Tonight in Jackson Hole, Jay Powell will deliver his final speech in this central bankers’ lair. It’s often an important venue for getting messages across. Draghi, Bernanke, Yellen, and even Powell last year have seized this opportunity to announce shifts in their strategies.
Powell will speak at the close, and it’s anyone’s guess whether he’ll stick to a classic speech or whether he’ll instill some elements for his successor, and perhaps some digs at the American president who’s looking for every means to take power at the Fed.
What interests us is who will be appointed to succeed Powell, who will make a seminal speech on monetary policy at the Jackson Hole summit next year.
He will be a man of President Trump.
Recently, two Fed chairmen have been the American president’s men. Arthur Burns, in the early 1970s, was Richard Nixon’s man, adopting a very accommodating policy to meet the Republican president’s demands. Almost 10 years later, Jimmy Carter entrusted Paul Volcker with the mission of “killing” the inflation of the decade that was ending.
There is no doubt that the new strongman of the Fed will receive a precise mission letter from the tenant of the White House.
It is not yet clear what Donald Trump wants from the US central bank.
4 points
1️⃣The level of interest rates, always found too high even during his first term, is not enough to do everything to get rid of Powell.
2️⃣Monetary policy provides a dual view of the cycle.

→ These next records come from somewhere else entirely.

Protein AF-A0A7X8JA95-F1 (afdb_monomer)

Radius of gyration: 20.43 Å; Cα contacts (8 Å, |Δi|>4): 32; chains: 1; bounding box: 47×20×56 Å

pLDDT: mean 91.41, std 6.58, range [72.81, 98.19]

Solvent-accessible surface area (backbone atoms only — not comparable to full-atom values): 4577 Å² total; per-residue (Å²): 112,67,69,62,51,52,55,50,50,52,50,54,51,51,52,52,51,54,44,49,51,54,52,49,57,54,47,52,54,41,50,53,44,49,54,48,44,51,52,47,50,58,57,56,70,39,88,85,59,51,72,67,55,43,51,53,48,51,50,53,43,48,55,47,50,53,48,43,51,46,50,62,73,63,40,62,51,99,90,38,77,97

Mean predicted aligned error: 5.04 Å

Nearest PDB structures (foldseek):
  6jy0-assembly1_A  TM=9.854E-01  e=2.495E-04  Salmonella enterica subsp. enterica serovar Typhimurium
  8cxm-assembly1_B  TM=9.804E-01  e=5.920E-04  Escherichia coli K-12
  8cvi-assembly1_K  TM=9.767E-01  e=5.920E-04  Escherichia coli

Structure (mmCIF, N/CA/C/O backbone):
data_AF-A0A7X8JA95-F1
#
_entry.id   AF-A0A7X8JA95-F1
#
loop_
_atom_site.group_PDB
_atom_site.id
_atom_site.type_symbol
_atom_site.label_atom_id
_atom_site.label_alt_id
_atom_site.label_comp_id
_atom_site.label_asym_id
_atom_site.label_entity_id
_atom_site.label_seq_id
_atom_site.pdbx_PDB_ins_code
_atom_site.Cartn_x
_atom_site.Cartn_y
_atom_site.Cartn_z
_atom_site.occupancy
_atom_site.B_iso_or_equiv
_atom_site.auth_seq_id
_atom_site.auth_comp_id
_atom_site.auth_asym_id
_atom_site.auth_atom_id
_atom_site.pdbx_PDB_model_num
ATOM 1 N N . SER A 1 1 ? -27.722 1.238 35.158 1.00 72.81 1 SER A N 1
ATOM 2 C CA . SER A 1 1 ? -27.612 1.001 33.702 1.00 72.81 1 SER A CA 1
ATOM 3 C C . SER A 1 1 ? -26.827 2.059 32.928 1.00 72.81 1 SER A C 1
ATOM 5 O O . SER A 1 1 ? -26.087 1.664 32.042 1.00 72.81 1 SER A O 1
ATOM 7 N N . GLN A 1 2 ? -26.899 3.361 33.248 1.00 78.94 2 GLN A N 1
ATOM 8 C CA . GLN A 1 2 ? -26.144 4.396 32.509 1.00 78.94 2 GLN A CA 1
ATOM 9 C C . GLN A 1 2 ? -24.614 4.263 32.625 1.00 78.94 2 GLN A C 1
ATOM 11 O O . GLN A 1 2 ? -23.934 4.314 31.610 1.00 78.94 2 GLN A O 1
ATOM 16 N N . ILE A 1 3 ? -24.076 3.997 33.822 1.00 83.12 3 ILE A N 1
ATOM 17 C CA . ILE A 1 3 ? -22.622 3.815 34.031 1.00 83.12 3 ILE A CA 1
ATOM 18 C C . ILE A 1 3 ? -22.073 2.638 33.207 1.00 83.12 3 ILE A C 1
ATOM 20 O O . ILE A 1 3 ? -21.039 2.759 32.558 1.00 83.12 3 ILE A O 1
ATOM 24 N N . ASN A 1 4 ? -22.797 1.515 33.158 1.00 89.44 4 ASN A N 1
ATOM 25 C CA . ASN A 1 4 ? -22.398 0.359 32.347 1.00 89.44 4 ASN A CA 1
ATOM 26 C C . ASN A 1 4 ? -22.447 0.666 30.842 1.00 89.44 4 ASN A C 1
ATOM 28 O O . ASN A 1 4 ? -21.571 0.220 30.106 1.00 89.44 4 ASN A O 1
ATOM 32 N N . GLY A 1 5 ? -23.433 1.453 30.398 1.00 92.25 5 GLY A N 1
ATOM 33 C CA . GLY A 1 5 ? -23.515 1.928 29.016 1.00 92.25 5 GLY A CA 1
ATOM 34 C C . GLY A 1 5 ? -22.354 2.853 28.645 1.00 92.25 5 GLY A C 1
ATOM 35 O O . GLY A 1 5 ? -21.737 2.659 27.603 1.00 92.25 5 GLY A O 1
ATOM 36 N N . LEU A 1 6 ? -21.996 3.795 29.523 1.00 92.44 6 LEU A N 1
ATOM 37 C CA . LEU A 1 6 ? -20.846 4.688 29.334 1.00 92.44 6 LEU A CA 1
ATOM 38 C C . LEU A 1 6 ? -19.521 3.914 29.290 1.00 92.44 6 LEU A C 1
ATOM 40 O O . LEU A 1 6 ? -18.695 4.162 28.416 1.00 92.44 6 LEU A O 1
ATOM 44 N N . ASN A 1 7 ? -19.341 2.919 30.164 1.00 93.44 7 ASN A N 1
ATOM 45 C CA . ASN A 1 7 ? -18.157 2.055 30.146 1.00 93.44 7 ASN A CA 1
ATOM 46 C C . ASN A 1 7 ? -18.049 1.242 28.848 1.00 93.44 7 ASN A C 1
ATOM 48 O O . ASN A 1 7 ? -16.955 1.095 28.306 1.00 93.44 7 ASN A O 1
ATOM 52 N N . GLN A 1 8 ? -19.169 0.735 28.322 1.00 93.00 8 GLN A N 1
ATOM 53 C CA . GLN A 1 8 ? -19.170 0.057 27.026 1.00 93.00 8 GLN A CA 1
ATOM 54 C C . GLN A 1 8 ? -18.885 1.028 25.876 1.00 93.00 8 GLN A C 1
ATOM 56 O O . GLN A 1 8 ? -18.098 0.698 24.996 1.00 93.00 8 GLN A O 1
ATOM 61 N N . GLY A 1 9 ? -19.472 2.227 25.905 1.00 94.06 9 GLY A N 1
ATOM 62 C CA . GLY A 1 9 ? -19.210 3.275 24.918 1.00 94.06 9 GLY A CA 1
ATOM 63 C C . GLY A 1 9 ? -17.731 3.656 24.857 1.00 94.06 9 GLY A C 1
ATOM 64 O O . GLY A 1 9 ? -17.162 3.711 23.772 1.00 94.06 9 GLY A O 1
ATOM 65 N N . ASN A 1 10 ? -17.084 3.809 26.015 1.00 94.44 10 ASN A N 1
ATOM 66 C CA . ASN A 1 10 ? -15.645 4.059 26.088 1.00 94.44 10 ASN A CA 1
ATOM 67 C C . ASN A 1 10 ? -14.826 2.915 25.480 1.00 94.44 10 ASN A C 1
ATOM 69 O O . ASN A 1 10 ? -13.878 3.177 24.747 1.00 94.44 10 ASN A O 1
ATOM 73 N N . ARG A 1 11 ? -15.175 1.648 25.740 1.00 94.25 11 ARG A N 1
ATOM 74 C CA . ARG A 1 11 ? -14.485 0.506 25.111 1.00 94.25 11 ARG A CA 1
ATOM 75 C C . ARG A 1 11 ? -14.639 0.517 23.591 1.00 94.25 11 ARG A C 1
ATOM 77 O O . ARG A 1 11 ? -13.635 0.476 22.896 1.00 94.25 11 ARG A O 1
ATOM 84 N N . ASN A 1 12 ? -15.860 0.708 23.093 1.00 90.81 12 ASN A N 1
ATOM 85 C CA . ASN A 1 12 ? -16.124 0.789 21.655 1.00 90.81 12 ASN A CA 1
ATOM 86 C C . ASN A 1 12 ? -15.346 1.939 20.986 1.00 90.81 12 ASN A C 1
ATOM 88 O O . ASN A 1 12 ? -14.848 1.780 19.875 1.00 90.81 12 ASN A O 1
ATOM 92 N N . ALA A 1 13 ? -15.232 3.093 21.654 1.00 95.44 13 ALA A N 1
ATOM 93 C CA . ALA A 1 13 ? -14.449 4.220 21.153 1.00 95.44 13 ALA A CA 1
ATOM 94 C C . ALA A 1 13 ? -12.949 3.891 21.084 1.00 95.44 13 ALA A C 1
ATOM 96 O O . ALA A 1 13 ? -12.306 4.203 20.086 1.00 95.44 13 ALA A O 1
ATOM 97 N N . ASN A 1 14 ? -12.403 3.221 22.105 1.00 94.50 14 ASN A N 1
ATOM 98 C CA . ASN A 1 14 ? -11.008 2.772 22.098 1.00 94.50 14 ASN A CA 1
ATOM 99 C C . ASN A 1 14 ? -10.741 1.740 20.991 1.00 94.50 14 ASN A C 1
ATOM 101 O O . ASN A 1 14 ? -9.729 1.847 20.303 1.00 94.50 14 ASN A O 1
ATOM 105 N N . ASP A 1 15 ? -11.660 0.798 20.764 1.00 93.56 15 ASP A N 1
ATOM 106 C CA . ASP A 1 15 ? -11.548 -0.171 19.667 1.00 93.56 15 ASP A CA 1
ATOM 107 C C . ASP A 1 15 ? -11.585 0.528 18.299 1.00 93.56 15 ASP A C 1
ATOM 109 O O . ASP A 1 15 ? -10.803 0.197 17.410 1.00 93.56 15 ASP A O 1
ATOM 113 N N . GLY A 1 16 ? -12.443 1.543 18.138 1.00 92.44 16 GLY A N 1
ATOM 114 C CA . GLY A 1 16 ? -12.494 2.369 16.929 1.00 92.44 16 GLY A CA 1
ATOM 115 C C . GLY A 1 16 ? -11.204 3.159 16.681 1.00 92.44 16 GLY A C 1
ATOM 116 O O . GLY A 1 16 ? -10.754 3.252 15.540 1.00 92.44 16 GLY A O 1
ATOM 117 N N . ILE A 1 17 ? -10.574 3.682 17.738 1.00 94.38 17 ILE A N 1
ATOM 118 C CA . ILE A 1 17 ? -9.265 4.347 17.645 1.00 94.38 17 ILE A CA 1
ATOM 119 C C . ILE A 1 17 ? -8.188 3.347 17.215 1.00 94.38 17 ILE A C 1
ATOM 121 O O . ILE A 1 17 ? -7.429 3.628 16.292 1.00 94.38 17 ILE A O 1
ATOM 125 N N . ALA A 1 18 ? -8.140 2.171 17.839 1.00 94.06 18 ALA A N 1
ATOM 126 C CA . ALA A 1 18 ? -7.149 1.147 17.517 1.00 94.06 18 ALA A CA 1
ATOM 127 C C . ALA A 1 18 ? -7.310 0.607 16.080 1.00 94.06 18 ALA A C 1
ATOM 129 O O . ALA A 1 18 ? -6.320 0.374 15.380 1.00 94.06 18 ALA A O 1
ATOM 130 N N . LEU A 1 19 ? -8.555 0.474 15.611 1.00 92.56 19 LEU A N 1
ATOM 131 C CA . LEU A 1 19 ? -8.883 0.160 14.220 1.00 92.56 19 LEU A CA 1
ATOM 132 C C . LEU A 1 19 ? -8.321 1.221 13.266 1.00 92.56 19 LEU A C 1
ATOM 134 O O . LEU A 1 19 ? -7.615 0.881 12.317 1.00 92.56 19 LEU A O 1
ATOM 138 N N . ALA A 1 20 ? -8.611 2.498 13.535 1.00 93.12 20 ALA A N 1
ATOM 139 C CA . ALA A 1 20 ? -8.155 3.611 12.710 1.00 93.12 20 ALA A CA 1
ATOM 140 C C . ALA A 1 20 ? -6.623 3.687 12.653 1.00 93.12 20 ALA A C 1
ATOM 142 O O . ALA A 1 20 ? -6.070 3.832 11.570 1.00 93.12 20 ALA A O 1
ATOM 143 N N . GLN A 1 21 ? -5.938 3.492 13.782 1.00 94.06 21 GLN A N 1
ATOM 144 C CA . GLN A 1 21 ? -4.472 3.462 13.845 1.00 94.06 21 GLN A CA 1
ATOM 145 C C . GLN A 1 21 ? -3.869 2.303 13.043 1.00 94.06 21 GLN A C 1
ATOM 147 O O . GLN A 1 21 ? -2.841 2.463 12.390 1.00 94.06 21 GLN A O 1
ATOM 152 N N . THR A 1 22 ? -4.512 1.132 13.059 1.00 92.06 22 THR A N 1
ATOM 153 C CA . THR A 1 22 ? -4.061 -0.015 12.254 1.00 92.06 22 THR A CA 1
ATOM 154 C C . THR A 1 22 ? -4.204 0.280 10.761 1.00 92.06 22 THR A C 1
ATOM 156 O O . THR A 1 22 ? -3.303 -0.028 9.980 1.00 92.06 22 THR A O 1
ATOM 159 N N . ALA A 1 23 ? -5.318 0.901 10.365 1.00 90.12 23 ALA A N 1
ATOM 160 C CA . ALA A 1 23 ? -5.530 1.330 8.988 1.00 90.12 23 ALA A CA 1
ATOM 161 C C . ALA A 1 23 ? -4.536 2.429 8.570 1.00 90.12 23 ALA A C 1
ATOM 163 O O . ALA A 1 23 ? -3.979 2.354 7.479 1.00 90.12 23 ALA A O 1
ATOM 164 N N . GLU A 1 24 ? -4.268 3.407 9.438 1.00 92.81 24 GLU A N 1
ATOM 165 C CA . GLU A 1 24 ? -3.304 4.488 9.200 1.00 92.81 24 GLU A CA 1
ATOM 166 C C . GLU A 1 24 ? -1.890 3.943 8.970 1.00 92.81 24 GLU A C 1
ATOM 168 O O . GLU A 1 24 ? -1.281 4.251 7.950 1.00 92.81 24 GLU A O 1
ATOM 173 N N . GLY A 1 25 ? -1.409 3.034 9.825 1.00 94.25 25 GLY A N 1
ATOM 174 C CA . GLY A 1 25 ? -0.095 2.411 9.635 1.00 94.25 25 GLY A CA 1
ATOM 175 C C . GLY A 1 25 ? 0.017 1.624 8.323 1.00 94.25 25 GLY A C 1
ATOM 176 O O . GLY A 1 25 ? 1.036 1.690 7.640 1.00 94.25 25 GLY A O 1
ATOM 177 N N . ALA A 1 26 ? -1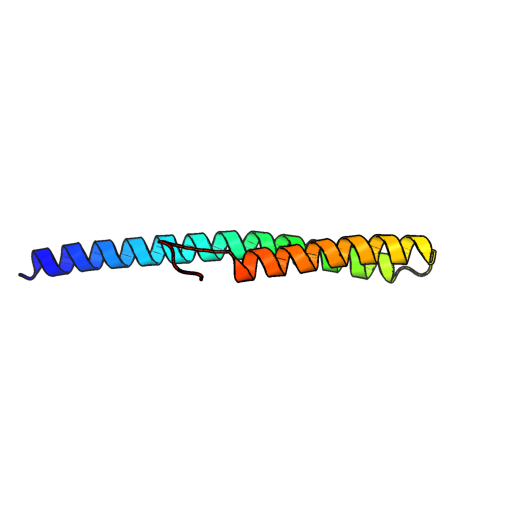.044 0.918 7.918 1.00 93.44 26 ALA A N 1
ATOM 178 C CA . ALA A 1 26 ? -1.071 0.234 6.625 1.00 93.44 26 ALA A CA 1
ATOM 179 C C . ALA A 1 26 ? -1.048 1.219 5.440 1.00 93.44 26 ALA A C 1
ATOM 181 O O . ALA A 1 26 ? -0.389 0.958 4.429 1.00 93.44 26 ALA A O 1
ATOM 182 N N . LEU A 1 27 ? -1.744 2.354 5.555 1.00 94.12 27 LEU A N 1
ATOM 183 C CA . LEU A 1 27 ? -1.755 3.404 4.536 1.00 94.12 27 LEU A CA 1
ATOM 184 C C . LEU A 1 27 ? -0.411 4.129 4.428 1.00 94.12 27 LEU A C 1
ATOM 186 O O . LEU A 1 27 ? -0.022 4.474 3.313 1.00 94.12 27 LEU A O 1
ATOM 190 N N . ASP A 1 28 ? 0.316 4.310 5.528 1.00 96.81 28 ASP A N 1
ATOM 191 C CA . ASP A 1 28 ? 1.656 4.907 5.518 1.00 96.81 28 ASP A CA 1
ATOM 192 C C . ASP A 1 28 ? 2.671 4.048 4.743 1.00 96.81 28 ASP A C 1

This is good, but it competes with the government’s view of macroeconomic dynamics and the measures to be adopted to correct the economic situation.
On both counts, economic theory teaches that a combination of accommodative fiscal and monetary policies is the best recipe for inflation and low growth.
3️⃣The third axis is what could be done with the Fed. Thanks to Trump’s will, we are witnessing the proliferation of monetary symbols. The large-scale advent of cryptocurrencies and stablecoins raises questions about the role of the Fed, which is in fact being overwhelmed.
Would its role simply be to buy government debt? This is generally not appropriate for a central bank seeking stability in prices, growth, and finance. When the central bank is in the palm of the government’s hand, the risk is a significant slippage.
4️⃣We will not escape the question of the disappearance of the central bank as an institution. The libertarians hovering around the White House are rather in favor of it and they will be able to find support in Congress with Rand Paul and a few others.
Perhaps then the real break will come. The future is far from being written.